WHAT IS REQUIRED: For the entries below, the result should be an exact transcription of the lines from the one with "ATOM 57 N N" up to and including the one with "ATOM 64 C C . SER", and only those.

RECORD EXCERPTS:
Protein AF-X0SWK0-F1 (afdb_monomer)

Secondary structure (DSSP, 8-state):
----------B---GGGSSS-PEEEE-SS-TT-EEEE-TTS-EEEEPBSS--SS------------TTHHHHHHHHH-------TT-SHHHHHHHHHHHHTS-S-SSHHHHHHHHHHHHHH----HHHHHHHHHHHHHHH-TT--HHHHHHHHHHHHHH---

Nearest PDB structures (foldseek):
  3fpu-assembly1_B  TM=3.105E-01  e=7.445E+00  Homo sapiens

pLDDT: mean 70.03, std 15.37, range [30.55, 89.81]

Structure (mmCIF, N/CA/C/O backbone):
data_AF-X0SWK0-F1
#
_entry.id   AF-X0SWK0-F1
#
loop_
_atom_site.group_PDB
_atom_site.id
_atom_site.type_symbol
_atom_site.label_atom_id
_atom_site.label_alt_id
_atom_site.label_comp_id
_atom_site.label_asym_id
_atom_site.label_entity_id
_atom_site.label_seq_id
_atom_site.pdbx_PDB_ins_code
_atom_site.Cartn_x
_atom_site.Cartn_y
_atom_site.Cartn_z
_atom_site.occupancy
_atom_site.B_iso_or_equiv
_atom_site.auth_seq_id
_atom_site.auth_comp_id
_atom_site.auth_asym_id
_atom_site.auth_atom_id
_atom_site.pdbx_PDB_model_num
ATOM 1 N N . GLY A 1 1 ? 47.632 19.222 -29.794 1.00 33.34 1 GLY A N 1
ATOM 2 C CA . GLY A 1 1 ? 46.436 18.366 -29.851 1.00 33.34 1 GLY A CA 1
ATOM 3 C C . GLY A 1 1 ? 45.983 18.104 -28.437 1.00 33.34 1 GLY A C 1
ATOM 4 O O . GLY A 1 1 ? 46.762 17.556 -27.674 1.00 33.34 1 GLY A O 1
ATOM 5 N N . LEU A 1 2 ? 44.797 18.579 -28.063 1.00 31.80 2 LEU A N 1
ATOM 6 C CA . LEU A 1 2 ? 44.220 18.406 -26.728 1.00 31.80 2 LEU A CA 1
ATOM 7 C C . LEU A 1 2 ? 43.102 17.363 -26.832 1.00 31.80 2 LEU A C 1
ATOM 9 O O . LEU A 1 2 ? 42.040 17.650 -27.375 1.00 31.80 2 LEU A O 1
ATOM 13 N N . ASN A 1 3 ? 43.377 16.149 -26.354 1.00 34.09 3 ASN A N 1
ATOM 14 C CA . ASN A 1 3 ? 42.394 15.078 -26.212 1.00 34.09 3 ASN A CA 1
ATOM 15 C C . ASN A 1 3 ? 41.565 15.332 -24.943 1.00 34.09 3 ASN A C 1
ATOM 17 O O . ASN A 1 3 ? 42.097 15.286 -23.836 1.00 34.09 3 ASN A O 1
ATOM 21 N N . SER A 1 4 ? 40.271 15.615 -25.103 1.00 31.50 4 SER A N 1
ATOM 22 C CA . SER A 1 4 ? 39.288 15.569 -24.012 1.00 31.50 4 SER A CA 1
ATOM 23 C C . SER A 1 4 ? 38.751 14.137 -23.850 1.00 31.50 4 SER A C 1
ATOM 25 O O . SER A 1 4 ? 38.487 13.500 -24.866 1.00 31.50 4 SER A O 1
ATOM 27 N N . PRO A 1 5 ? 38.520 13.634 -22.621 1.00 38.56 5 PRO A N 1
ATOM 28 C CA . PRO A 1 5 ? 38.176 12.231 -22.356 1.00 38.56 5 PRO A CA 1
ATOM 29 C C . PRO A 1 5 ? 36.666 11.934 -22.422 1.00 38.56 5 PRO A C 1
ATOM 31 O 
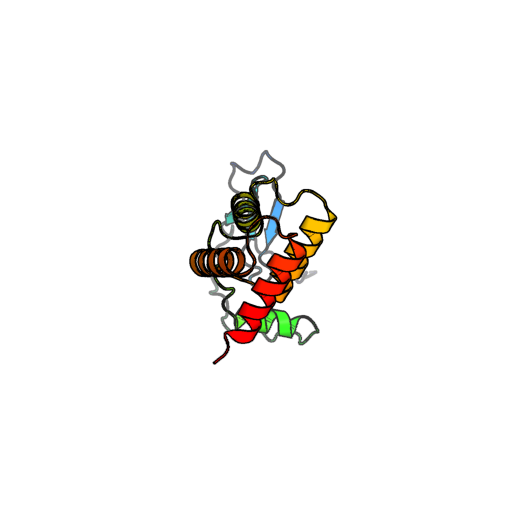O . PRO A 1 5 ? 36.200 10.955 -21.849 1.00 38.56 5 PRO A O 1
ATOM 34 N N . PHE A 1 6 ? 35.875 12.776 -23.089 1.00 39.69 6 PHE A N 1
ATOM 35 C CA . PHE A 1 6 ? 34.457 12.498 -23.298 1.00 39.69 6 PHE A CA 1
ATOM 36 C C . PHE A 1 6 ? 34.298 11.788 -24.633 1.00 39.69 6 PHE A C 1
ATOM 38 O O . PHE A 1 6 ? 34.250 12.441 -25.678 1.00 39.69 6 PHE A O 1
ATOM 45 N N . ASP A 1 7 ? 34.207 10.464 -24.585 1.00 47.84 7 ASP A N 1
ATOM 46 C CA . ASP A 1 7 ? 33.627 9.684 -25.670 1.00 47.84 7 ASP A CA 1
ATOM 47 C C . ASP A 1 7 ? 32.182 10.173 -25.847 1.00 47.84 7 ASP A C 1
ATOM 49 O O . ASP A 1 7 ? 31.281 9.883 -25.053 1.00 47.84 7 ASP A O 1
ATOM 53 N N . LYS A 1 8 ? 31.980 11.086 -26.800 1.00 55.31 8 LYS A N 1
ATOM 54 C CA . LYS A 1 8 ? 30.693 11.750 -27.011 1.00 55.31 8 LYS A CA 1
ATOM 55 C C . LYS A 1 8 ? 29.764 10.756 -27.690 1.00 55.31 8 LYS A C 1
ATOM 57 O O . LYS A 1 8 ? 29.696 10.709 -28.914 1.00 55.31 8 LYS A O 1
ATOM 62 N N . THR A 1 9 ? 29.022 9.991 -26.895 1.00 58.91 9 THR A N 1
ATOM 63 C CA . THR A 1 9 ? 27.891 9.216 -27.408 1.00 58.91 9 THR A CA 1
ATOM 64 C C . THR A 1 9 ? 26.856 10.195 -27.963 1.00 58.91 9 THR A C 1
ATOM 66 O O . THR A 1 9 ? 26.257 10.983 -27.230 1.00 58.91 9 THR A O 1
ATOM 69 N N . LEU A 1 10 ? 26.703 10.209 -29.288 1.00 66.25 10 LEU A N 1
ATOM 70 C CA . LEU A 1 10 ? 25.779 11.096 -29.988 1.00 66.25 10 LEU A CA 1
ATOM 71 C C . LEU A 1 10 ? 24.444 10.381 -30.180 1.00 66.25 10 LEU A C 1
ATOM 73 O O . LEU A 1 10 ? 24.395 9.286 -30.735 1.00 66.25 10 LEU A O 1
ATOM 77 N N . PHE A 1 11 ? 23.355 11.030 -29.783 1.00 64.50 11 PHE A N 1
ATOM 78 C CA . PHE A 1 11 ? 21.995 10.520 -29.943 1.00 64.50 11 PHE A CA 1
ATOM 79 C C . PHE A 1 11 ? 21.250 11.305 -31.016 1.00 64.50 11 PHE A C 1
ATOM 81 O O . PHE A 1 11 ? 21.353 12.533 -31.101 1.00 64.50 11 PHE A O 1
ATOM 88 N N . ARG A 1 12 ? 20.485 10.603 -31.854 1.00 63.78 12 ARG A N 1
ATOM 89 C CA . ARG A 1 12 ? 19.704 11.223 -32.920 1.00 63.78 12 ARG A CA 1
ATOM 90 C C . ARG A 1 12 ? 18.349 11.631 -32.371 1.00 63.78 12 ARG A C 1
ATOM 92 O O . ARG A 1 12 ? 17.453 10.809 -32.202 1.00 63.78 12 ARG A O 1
==
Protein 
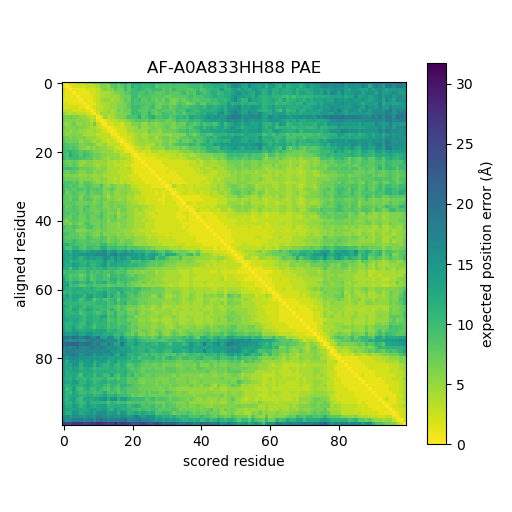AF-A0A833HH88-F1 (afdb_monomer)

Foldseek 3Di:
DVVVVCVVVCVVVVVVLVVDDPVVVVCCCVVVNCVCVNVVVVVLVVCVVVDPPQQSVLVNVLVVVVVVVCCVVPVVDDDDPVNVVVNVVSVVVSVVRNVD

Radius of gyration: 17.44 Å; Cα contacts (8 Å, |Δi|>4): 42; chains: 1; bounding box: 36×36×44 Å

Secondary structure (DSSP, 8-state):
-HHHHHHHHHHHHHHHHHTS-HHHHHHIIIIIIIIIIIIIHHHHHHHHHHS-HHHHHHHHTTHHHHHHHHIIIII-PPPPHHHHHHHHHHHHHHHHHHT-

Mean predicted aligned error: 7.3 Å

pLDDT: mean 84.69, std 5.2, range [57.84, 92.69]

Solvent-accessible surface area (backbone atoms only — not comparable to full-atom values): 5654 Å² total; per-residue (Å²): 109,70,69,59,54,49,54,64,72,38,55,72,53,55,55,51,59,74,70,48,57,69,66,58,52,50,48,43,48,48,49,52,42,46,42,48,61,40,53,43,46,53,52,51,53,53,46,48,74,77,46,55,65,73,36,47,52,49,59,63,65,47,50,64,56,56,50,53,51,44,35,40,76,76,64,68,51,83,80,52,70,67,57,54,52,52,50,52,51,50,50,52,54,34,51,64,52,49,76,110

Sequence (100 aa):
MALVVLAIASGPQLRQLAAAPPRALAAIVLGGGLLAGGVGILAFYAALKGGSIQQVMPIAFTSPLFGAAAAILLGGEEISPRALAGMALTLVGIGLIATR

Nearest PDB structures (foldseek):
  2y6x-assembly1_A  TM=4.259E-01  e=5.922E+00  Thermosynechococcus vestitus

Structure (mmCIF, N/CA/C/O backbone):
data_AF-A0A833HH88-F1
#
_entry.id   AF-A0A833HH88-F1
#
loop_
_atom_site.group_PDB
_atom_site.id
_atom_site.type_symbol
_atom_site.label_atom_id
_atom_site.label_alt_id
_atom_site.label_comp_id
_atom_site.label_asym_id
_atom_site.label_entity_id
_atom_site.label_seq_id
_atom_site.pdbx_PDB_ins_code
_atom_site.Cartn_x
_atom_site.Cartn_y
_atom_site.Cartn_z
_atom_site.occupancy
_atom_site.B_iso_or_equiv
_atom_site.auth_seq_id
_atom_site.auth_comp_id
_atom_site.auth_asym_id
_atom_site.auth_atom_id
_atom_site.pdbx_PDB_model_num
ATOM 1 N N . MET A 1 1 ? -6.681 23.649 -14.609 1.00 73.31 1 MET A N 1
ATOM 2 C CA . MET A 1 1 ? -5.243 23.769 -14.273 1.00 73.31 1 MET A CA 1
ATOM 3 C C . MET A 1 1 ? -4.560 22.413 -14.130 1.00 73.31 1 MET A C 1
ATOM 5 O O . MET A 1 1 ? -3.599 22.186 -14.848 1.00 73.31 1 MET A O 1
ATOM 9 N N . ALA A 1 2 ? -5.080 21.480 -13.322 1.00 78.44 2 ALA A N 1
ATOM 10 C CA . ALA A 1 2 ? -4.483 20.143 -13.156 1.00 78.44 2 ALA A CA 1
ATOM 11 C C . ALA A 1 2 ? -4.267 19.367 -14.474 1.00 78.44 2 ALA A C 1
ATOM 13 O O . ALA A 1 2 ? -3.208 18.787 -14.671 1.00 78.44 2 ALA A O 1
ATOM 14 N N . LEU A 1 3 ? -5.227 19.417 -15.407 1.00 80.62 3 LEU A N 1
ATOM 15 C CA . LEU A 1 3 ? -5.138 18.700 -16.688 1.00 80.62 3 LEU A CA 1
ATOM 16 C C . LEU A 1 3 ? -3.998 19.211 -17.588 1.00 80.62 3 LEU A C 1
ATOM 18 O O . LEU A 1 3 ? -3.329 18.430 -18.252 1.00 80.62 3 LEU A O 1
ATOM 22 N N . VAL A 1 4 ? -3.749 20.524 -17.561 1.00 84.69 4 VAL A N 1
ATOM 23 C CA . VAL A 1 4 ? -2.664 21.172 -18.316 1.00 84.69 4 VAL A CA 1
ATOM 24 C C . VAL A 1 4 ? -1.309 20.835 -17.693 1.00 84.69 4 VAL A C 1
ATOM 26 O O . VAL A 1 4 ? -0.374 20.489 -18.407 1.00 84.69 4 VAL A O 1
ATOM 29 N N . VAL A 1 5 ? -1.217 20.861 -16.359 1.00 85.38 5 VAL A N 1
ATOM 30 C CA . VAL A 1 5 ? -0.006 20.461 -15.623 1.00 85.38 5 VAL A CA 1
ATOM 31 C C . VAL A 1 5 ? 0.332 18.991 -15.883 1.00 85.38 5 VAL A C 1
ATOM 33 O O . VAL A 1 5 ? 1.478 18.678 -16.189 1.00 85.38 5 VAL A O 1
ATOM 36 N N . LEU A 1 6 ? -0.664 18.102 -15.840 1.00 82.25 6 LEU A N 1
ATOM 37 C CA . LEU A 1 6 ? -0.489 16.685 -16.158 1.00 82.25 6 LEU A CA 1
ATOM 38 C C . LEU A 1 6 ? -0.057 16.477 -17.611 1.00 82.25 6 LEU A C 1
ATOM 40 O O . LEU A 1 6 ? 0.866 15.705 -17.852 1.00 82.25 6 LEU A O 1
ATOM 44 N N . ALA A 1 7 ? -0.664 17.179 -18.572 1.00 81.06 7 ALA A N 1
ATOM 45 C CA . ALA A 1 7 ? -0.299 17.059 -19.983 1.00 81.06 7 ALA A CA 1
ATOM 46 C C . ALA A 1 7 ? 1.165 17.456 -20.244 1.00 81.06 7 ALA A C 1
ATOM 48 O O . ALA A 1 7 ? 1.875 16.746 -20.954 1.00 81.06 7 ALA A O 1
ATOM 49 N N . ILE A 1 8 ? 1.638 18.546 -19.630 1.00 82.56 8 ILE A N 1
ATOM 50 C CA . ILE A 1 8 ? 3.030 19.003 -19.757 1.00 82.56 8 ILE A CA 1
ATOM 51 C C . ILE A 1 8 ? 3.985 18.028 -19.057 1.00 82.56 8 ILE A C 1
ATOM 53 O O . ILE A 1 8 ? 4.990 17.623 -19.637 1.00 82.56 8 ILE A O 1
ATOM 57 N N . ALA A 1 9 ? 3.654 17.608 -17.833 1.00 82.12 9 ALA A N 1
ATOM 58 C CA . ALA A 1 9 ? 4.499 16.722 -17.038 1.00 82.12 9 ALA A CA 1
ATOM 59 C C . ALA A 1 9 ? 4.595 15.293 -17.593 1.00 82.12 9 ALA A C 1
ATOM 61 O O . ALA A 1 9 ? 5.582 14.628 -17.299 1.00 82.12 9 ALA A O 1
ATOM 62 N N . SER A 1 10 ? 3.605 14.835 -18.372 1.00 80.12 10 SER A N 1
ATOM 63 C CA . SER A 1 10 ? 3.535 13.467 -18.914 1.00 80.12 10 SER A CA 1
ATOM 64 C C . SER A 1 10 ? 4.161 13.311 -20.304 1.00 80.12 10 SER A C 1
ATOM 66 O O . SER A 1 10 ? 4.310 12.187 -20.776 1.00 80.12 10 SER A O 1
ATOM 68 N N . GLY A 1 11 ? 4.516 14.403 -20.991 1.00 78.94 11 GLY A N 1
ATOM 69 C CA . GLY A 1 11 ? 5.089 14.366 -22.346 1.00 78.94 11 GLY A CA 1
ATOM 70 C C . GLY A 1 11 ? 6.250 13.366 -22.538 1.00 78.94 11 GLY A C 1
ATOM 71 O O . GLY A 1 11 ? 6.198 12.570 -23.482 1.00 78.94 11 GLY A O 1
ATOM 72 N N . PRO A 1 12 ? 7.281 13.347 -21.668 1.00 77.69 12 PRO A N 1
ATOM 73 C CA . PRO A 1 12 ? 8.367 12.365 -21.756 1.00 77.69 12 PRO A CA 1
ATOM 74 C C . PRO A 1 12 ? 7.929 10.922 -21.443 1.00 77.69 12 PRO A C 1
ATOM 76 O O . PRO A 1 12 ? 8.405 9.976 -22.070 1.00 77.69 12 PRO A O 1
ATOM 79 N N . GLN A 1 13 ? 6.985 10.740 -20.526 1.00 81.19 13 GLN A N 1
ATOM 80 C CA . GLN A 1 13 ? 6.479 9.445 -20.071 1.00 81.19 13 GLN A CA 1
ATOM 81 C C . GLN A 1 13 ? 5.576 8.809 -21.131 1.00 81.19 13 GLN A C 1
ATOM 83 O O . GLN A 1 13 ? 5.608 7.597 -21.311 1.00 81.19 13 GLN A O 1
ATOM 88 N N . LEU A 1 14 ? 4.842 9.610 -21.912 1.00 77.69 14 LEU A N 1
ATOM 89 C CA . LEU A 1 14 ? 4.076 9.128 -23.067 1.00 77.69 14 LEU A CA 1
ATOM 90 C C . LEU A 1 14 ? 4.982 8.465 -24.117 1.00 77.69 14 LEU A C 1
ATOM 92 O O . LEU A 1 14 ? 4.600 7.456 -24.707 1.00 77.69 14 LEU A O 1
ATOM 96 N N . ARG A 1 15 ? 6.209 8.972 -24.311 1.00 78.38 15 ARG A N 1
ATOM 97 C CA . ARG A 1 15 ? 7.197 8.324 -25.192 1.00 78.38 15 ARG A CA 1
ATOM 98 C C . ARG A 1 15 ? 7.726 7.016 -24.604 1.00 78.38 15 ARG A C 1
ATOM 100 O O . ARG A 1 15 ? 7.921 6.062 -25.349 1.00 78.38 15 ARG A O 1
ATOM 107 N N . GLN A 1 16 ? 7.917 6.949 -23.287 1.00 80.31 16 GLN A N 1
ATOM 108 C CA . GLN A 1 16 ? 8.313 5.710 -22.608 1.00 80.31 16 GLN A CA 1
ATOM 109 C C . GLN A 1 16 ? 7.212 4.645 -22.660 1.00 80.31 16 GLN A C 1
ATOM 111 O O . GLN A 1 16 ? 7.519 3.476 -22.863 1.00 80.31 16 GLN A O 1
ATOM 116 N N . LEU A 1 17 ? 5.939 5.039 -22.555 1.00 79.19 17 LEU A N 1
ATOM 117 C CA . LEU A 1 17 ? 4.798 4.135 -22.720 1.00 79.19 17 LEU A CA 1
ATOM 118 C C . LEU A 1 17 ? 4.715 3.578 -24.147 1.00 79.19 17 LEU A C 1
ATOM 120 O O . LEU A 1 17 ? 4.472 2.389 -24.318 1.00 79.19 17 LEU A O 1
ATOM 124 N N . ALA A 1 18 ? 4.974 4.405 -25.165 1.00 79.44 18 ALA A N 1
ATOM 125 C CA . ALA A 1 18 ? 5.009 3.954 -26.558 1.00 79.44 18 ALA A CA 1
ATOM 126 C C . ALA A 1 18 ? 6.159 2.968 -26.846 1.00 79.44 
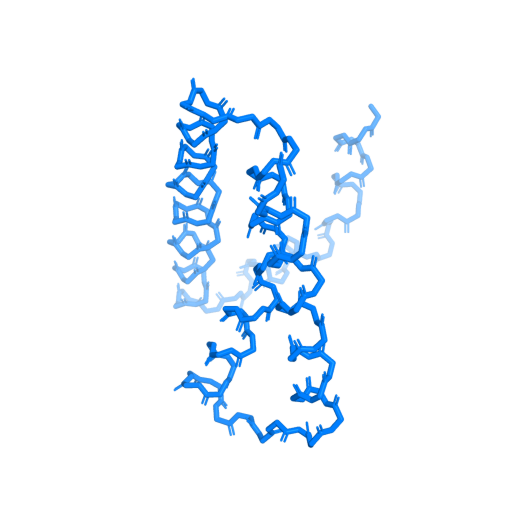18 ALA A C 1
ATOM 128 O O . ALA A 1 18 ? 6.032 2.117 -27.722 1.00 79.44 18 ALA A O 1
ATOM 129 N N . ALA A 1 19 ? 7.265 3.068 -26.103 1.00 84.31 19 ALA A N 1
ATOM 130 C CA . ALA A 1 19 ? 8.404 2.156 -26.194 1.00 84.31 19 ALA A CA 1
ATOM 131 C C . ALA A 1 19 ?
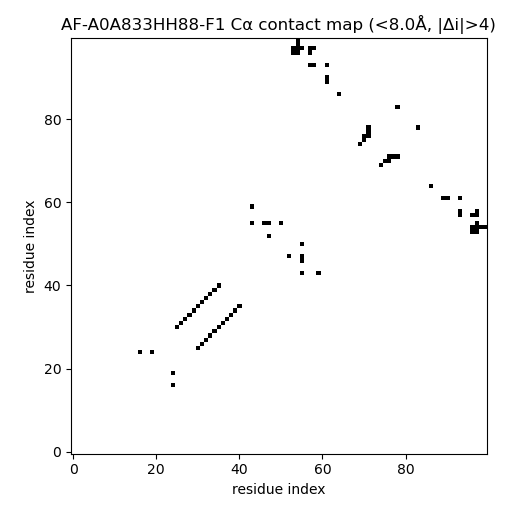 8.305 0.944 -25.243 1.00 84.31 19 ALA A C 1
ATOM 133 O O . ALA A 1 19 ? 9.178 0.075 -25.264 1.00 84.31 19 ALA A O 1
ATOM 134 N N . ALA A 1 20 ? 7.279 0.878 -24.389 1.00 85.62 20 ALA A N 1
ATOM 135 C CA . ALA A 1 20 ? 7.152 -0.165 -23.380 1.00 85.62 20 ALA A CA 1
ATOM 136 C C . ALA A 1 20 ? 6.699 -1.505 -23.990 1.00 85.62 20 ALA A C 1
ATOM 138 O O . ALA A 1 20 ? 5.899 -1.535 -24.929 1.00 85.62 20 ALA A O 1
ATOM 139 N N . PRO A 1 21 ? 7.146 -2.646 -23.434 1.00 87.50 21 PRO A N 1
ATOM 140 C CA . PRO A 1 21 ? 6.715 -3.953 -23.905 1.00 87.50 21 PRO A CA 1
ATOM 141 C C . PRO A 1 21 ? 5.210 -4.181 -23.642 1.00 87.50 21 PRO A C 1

EXERCISE RESPONSE:
ATOM 57 N N . ALA A 1 9 ? 3.654 17.608 -17.833 1.00 82.12 9 ALA A N 1
ATOM 58 C CA . ALA A 1 9 ? 4.499 16.722 -17.038 1.00 82.12 9 ALA A CA 1
ATOM 59 C C . ALA A 1 9 ? 4.595 15.293 -17.593 1.00 82.12 9 ALA A C 1
ATOM 61 O O . ALA A 1 9 ? 5.582 14.628 -17.299 1.00 82.12 9 ALA A O 1
ATOM 62 N N . SER A 1 10 ? 3.605 14.835 -18.372 1.00 80.12 10 SER A N 1
ATOM 63 C CA . SER A 1 10 ? 3.535 13.467 -18.914 1.00 80.12 10 SER A CA 1
ATOM 64 C C . SER A 1 10 ? 4.161 13.311 -20.304 1.00 80.12 10 SER A C 1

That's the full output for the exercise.